Illustrateur de talent, venu sur le tard à la bande dessinée, Charles Burns dessine des histoires noires sur fond noir. Il démarre sa carrière dans les comics avec des pastiches d’histoires d’horreur et de polars étranges El Borbah et Big Baby (recueils d’histoires courtes) avant d’attaquer sa grande série : Black Hole. Il aura fallu 10 ans pour aboutir à ce chef d’œuvre, livré en 12 volumes de 1995 à 2005 (1998 à 2005 pour la version française, avant l’intégrale en 2006).Comme chez Clowes, on reste dans l’adolescence et ses grandes questions, la sexualité, la quête de soi et cette difficulté de trouver sa place.

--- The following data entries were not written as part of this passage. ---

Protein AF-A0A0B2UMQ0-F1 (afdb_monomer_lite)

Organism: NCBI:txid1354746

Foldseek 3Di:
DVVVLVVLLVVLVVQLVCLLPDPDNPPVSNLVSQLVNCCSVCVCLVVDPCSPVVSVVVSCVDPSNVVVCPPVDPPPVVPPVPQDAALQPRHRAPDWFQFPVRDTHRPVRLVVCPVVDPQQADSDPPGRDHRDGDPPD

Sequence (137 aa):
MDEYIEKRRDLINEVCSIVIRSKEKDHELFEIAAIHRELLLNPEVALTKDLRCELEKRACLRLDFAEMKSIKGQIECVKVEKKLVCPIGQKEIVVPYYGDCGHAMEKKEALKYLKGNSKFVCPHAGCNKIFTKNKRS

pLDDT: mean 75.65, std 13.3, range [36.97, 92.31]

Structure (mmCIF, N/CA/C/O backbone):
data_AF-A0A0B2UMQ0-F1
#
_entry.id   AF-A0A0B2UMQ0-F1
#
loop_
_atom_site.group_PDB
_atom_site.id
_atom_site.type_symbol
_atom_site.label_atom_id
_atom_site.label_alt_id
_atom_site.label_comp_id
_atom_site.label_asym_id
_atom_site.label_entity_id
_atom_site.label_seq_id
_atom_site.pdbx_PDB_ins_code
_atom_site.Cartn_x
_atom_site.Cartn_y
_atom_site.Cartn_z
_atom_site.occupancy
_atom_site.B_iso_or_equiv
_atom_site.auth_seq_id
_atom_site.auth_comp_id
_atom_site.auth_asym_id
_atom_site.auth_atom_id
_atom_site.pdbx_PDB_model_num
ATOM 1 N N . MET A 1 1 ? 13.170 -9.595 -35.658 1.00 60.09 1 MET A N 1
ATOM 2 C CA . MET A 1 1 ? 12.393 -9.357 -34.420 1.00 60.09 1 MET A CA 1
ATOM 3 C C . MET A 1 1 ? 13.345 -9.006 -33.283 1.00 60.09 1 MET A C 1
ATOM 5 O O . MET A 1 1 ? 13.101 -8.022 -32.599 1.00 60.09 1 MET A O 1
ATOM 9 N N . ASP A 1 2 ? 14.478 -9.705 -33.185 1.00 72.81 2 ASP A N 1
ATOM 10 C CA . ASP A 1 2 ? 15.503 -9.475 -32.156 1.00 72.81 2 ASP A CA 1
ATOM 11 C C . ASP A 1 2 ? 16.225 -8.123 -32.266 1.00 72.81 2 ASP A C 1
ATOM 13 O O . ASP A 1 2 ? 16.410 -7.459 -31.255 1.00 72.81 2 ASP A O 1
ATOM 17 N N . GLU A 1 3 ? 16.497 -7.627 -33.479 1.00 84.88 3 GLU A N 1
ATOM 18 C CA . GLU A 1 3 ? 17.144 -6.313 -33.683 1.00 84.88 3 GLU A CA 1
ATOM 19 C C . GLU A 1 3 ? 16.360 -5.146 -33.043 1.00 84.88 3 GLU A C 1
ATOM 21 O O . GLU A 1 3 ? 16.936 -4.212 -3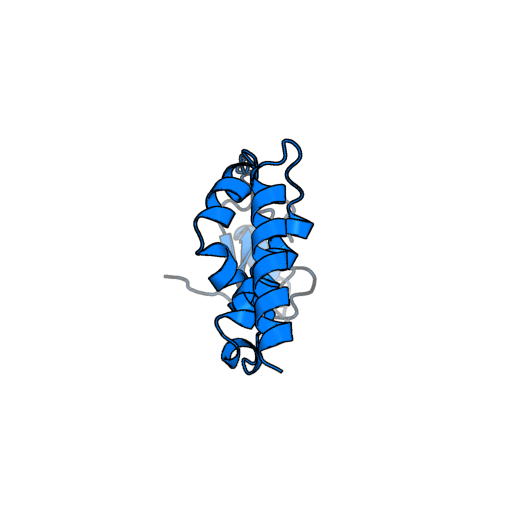2.489 1.00 84.88 3 GLU A O 1
ATOM 26 N N . TYR A 1 4 ? 15.024 -5.198 -33.076 1.00 82.88 4 TYR A N 1
ATOM 27 C CA . TYR A 1 4 ? 14.178 -4.176 -32.448 1.00 82.88 4 TYR A CA 1
ATOM 28 C C . TYR A 1 4 ? 14.158 -4.300 -30.922 1.00 82.88 4 TYR A C 1
ATOM 30 O O . TYR A 1 4 ? 14.034 -3.293 -30.225 1.00 82.88 4 TYR A O 1
ATOM 38 N N . ILE A 1 5 ? 14.280 -5.522 -30.401 1.00 81.56 5 ILE A N 1
ATOM 39 C CA . ILE A 1 5 ? 14.345 -5.794 -28.963 1.00 81.56 5 ILE A CA 1
ATOM 40 C C . ILE A 1 5 ? 15.685 -5.309 -28.403 1.00 81.56 5 ILE A C 1
ATOM 42 O O . ILE A 1 5 ? 15.706 -4.679 -27.346 1.00 81.56 5 ILE A O 1
ATOM 46 N N . GLU A 1 6 ? 16.781 -5.535 -29.128 1.00 84.19 6 GLU A N 1
ATOM 47 C CA . GLU A 1 6 ? 18.110 -5.036 -28.769 1.00 84.19 6 GLU A CA 1
ATOM 48 C C . GLU A 1 6 ? 18.167 -3.509 -28.809 1.00 84.19 6 GLU A C 1
ATOM 50 O O . GLU A 1 6 ? 18.481 -2.895 -27.792 1.00 84.19 6 GLU A O 1
ATOM 55 N N . LYS A 1 7 ? 17.706 -2.876 -29.898 1.00 87.31 7 LYS A N 1
ATOM 56 C CA . LYS A 1 7 ? 17.605 -1.406 -29.964 1.00 87.31 7 LYS A CA 1
ATOM 57 C C . LYS A 1 7 ? 16.769 -0.828 -28.823 1.00 87.31 7 LYS A C 1
ATOM 59 O O . LYS A 1 7 ? 17.130 0.187 -28.234 1.00 87.31 7 LYS A O 1
ATOM 64 N N . ARG A 1 8 ? 15.649 -1.473 -28.482 1.00 84.81 8 ARG A N 1
ATOM 65 C CA . ARG A 1 8 ? 14.799 -1.046 -27.362 1.00 84.81 8 ARG A CA 1
ATOM 66 C C . ARG A 1 8 ? 15.521 -1.176 -26.020 1.00 84.81 8 ARG A C 1
ATOM 68 O O . ARG A 1 8 ? 15.365 -0.303 -25.170 1.00 84.81 8 ARG A O 1
ATOM 75 N N . ARG A 1 9 ? 16.300 -2.241 -25.821 1.00 84.69 9 ARG A N 1
ATOM 76 C CA . ARG A 1 9 ? 17.113 -2.445 -24.615 1.00 84.69 9 ARG A CA 1
ATOM 77 C C . ARG A 1 9 ? 18.170 -1.351 -24.473 1.00 84.69 9 ARG A C 1
ATOM 79 O O . ARG A 1 9 ? 18.309 -0.801 -23.383 1.00 84.69 9 ARG A O 1
ATOM 86 N N . ASP A 1 10 ? 18.862 -1.022 -25.557 1.00 87.50 10 ASP A N 1
ATOM 87 C CA . ASP A 1 10 ? 19.912 -0.002 -25.559 1.00 87.50 10 ASP A CA 1
ATOM 88 C C . ASP A 1 10 ? 19.347 1.382 -25.233 1.00 87.50 10 ASP A C 1
ATOM 90 O O . ASP A 1 10 ? 19.845 2.047 -24.326 1.00 87.50 10 ASP A O 1
ATOM 94 N N . LEU A 1 11 ? 18.226 1.752 -25.863 1.00 88.19 11 LEU A N 1
ATOM 95 C CA . LEU A 1 11 ? 17.516 3.002 -25.576 1.00 88.19 11 LEU A CA 1
ATOM 96 C C . LEU A 1 11 ? 17.062 3.094 -24.113 1.00 88.19 11 LEU A C 1
ATOM 98 O O . LEU A 1 11 ? 17.203 4.137 -23.483 1.00 88.19 11 LEU A O 1
ATOM 102 N N . ILE A 1 12 ? 16.537 2.008 -23.537 1.00 86.25 12 ILE A N 1
ATOM 103 C CA . ILE A 1 12 ? 16.118 1.998 -22.127 1.00 86.25 12 ILE A CA 1
ATOM 104 C C . ILE A 1 12 ? 17.323 2.176 -21.195 1.00 86.25 12 ILE A C 1
ATOM 106 O O . ILE A 1 12 ? 17.239 2.929 -20.226 1.00 86.25 12 ILE A O 1
ATOM 110 N N . ASN A 1 13 ? 18.452 1.525 -21.485 1.00 83.75 13 ASN A N 1
ATOM 111 C CA . ASN A 1 13 ? 19.673 1.687 -20.693 1.00 83.75 13 ASN A CA 1
ATOM 112 C C . ASN A 1 13 ? 20.232 3.118 -20.790 1.00 83.75 13 ASN A C 1
ATOM 114 O O . ASN A 1 13 ? 20.721 3.659 -19.793 1.00 83.75 13 ASN A O 1
ATOM 118 N N . GLU A 1 14 ? 20.138 3.740 -21.966 1.00 86.94 14 GLU A N 1
ATOM 119 C CA . GLU A 1 14 ? 20.516 5.135 -22.185 1.00 86.94 14 GLU A CA 1
ATOM 120 C C . GLU A 1 14 ? 19.624 6.086 -21.376 1.00 86.94 14 GLU A C 1
ATOM 122 O O . GLU A 1 14 ? 20.140 6.903 -20.614 1.00 86.94 14 GLU A O 1
ATOM 127 N N . VAL A 1 15 ? 18.298 5.911 -21.437 1.00 84.75 15 VAL A N 1
ATOM 128 C CA . VAL A 1 15 ? 17.334 6.690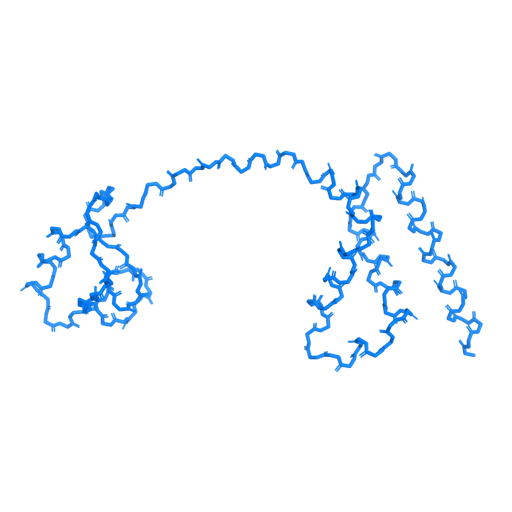 -20.642 1.00 84.75 15 VAL A CA 1
ATOM 129 C C . VAL A 1 15 ? 17.604 6.540 -19.145 1.00 84.75 15 VAL A C 1
ATOM 131 O O . VAL A 1 15 ? 17.716 7.548 -18.450 1.00 84.75 15 VAL A O 1
ATOM 134 N N . CYS A 1 16 ? 17.793 5.317 -18.636 1.00 78.50 16 CYS A N 1
ATOM 135 C CA . CYS A 1 16 ? 18.151 5.103 -17.230 1.00 78.50 16 CYS A CA 1
ATOM 136 C C . CYS A 1 16 ? 19.445 5.844 -16.857 1.00 78.50 16 CYS A C 1
ATOM 138 O O . CYS A 1 16 ? 19.504 6.494 -15.816 1.00 78.50 16 CYS A O 1
ATOM 140 N N . SER A 1 17 ? 20.466 5.799 -17.717 1.00 81.44 17 SER A N 1
ATOM 141 C CA . SER A 1 17 ? 21.748 6.476 -17.480 1.00 81.44 17 SER A CA 1
ATOM 142 C C . SER A 1 17 ? 21.616 8.002 -17.466 1.00 81.44 17 SER A C 1
ATOM 144 O O . SER A 1 17 ? 22.254 8.662 -16.644 1.00 81.44 17 SER A O 1
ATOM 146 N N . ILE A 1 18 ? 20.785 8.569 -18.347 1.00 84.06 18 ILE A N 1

Plongée dans l’univers ado des banlieues de Seatle à la fin des années 70, un monde marqué par l’arrivée de « la Crève », une MST (maladie sexuellement transmissible) qui se répand très vite et qui n’est pas sans rappeler le SIDA apparu à la même date. Mais à la différence du SIDA, « la peste ado » provoque des mutations physiques sur les personnes infectées. Excroissances, malformation et boutons puissance mille apparaissent sur les visages & les corps des personnes contaminées et toute cette jeunesse va faire l’expérience de ce nouveau fléau qui va parasiter les relations amoureuses. L’auteur mélange romance et ambiances glauques pour créer un genre de « creepy soap » passionnant. 
Sa maîtrise de l’encrage met en lumière les compositions très graphiques et symboliques de ces planches, offrant au lecteur plusieurs niveaux de lecture à chaque page. Avec un équilibre délicat entre évocations sensuelles et angoissantes, images grandioses et fragments intimes. Le dessinateur cherche le motif dans la ligne claire et passe du figuratif à l’expressionnisme, provoque et évoque dans ce jeu de noir et blanc intense.  

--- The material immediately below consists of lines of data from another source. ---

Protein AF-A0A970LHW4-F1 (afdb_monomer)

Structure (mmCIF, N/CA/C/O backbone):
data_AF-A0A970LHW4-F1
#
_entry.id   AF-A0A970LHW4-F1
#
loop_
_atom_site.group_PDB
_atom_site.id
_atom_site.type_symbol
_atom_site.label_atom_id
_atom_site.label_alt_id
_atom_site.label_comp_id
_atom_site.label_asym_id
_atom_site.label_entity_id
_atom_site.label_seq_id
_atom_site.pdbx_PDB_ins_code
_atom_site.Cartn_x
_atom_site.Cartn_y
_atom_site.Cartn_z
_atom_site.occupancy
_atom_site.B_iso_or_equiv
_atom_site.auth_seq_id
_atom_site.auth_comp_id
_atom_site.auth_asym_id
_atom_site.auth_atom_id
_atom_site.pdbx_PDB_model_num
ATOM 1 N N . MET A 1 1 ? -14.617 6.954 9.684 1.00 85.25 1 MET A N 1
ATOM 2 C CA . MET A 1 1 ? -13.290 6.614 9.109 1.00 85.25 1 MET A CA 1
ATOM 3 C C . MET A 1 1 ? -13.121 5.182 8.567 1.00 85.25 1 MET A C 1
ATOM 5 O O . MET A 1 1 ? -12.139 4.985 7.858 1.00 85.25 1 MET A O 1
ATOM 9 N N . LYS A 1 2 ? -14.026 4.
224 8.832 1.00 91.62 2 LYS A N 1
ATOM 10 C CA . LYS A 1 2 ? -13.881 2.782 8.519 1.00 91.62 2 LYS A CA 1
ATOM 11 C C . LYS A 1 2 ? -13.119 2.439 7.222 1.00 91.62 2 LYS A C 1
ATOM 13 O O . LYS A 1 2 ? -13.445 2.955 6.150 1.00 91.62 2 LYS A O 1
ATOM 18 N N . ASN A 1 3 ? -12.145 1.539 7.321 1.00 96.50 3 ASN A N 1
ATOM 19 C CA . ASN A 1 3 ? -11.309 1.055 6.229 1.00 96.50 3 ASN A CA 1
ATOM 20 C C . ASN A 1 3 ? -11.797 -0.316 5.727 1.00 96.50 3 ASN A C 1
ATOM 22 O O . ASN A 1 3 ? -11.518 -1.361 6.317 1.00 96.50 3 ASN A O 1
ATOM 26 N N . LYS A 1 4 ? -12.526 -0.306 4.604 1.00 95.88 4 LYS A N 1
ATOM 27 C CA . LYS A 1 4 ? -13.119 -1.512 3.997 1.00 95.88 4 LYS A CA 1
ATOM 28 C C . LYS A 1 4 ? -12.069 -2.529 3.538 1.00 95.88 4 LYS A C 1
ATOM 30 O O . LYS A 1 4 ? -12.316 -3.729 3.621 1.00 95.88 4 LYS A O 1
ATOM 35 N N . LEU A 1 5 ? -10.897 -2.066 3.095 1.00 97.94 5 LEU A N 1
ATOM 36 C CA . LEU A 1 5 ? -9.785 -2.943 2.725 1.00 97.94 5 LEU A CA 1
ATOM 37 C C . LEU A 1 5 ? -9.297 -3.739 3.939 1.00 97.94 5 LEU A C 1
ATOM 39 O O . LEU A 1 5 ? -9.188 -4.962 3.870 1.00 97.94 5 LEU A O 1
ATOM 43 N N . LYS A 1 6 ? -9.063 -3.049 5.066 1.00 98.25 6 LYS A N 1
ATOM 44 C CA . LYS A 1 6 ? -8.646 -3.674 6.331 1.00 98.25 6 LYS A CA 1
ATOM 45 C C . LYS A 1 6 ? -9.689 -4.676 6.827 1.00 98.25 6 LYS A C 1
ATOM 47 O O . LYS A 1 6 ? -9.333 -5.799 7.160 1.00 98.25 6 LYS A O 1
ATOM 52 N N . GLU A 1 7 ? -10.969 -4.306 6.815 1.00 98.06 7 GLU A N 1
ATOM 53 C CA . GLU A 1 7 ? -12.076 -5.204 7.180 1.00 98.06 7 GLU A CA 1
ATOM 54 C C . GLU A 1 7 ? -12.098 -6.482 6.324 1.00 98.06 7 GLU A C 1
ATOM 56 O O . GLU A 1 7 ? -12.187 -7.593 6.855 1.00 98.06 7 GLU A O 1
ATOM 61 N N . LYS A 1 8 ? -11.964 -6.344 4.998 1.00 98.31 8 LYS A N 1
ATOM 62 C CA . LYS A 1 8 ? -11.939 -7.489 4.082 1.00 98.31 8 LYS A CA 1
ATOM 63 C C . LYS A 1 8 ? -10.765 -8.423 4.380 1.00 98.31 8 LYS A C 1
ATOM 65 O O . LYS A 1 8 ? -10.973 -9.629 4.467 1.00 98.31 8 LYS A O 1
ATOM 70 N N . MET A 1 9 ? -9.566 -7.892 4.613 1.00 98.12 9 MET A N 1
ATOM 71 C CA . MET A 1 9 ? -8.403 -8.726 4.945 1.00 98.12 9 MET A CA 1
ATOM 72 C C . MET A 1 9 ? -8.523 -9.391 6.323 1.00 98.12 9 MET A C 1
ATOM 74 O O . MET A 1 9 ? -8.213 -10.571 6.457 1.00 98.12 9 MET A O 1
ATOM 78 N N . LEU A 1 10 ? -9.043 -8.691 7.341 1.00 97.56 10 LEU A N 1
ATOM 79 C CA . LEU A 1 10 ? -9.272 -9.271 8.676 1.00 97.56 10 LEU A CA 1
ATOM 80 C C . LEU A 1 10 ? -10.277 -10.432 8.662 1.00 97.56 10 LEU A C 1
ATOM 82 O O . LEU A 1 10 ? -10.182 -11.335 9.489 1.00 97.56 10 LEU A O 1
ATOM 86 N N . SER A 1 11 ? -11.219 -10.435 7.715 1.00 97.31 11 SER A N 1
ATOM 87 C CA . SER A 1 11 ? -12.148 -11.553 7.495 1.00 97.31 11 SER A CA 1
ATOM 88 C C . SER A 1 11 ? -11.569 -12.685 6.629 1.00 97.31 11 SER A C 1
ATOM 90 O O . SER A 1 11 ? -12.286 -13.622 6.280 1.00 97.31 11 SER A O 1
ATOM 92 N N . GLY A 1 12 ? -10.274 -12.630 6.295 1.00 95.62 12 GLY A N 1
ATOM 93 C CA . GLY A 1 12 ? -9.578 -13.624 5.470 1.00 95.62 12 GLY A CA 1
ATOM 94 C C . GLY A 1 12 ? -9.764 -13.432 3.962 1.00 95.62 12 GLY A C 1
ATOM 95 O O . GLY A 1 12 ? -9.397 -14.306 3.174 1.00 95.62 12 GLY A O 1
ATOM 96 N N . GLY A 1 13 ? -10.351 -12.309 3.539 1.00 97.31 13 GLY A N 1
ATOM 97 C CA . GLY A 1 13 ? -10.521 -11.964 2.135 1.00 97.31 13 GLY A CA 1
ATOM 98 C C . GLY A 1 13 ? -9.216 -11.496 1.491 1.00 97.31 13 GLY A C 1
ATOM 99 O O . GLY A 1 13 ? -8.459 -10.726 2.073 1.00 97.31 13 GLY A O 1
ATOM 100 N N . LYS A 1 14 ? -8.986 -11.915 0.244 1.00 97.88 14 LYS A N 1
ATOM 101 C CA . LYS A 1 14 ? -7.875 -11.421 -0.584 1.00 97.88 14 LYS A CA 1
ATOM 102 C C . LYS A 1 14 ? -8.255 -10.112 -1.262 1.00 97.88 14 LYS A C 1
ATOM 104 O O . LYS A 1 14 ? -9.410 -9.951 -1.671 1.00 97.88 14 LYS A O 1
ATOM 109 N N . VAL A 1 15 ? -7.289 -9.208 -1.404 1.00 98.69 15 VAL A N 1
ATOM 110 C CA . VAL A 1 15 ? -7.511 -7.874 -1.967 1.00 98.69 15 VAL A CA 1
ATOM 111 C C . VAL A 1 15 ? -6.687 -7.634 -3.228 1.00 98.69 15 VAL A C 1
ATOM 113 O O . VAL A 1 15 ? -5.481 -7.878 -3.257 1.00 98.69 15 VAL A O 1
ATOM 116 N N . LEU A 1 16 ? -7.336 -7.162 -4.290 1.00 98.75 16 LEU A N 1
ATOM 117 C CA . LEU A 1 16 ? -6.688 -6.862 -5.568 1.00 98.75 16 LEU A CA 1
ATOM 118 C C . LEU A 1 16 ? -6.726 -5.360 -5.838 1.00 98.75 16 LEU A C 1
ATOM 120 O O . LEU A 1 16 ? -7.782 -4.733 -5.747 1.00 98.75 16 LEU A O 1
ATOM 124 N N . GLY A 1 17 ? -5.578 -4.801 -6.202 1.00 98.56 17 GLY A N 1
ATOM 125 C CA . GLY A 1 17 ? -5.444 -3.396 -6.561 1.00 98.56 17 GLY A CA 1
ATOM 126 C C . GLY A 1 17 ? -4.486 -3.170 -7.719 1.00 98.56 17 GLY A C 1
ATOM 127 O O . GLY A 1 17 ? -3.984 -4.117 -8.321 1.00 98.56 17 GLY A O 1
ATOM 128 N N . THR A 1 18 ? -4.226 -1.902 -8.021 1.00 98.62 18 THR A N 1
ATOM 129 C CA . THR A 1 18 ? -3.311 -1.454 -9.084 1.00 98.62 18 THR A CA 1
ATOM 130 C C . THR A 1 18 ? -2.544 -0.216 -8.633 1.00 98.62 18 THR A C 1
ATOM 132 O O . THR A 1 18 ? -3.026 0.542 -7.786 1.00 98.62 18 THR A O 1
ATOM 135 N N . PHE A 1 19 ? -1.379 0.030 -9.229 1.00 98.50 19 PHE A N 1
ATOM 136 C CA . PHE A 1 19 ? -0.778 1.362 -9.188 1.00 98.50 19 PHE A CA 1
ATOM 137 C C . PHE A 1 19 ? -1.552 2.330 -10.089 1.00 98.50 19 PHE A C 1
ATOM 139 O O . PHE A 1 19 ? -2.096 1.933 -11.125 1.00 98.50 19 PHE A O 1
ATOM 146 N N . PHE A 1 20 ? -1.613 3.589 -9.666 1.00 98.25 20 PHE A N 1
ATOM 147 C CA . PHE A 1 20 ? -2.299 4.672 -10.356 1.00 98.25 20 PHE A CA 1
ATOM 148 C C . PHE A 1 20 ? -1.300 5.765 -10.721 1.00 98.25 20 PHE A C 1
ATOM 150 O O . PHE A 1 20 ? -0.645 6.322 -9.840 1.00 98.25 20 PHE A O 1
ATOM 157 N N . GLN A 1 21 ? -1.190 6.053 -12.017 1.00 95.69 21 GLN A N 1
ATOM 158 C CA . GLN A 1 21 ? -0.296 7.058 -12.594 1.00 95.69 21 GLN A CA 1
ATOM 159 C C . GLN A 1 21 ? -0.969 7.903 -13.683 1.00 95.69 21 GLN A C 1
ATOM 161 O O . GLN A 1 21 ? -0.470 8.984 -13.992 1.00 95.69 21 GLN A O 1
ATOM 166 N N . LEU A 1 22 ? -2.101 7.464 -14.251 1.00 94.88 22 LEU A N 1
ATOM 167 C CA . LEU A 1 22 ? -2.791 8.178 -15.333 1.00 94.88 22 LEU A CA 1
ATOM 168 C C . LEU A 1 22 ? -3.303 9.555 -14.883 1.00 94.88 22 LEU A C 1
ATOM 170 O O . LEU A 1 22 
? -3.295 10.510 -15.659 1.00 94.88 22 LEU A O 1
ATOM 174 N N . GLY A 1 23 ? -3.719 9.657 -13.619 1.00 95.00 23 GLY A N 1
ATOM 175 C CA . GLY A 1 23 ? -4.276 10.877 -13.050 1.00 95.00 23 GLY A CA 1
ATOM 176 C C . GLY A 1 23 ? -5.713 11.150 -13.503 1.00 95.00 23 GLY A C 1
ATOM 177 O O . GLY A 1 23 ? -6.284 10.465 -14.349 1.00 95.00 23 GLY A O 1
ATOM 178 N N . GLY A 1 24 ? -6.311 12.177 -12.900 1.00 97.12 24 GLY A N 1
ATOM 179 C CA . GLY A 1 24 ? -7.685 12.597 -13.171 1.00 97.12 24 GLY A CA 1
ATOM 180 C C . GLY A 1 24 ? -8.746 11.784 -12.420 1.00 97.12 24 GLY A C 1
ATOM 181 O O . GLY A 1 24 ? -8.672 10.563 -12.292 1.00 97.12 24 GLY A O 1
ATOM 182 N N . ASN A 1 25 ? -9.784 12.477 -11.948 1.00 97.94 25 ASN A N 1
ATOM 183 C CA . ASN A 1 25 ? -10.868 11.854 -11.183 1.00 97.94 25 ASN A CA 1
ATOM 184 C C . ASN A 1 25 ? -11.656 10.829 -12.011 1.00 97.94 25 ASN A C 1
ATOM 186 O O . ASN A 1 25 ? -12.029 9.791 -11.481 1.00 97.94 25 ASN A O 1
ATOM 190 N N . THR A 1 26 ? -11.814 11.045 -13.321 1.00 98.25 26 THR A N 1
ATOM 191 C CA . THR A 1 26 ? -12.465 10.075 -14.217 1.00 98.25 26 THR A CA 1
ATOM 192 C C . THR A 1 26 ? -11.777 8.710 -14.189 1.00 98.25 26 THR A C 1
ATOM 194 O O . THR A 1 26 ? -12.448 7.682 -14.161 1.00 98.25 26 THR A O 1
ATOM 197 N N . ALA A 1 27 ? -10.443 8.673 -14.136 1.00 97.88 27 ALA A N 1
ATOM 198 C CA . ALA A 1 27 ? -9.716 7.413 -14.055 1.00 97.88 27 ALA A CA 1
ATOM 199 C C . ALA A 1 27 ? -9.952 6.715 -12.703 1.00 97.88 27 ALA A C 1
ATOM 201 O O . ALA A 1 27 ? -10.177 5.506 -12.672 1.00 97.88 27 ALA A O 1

Toute la grâce de ce livre est ses moments de beauté et de poésie au milieu de cette atmosphère angoissante. Son grand talent de parler aussi bien du genre humain dans son ensemble, des privilégiés aux marginaux, de ces portraits d’ados tous différents malgré leurs similitudes, sans jamais verser dans le cliché ou le pathos. Sans régler la question, cet album incarne ce moment clef de la fin de l’enfance & la fuite vers ce futur incertain que l’on doit bâtir dans les brumes de la révolte et de l’incrédulité.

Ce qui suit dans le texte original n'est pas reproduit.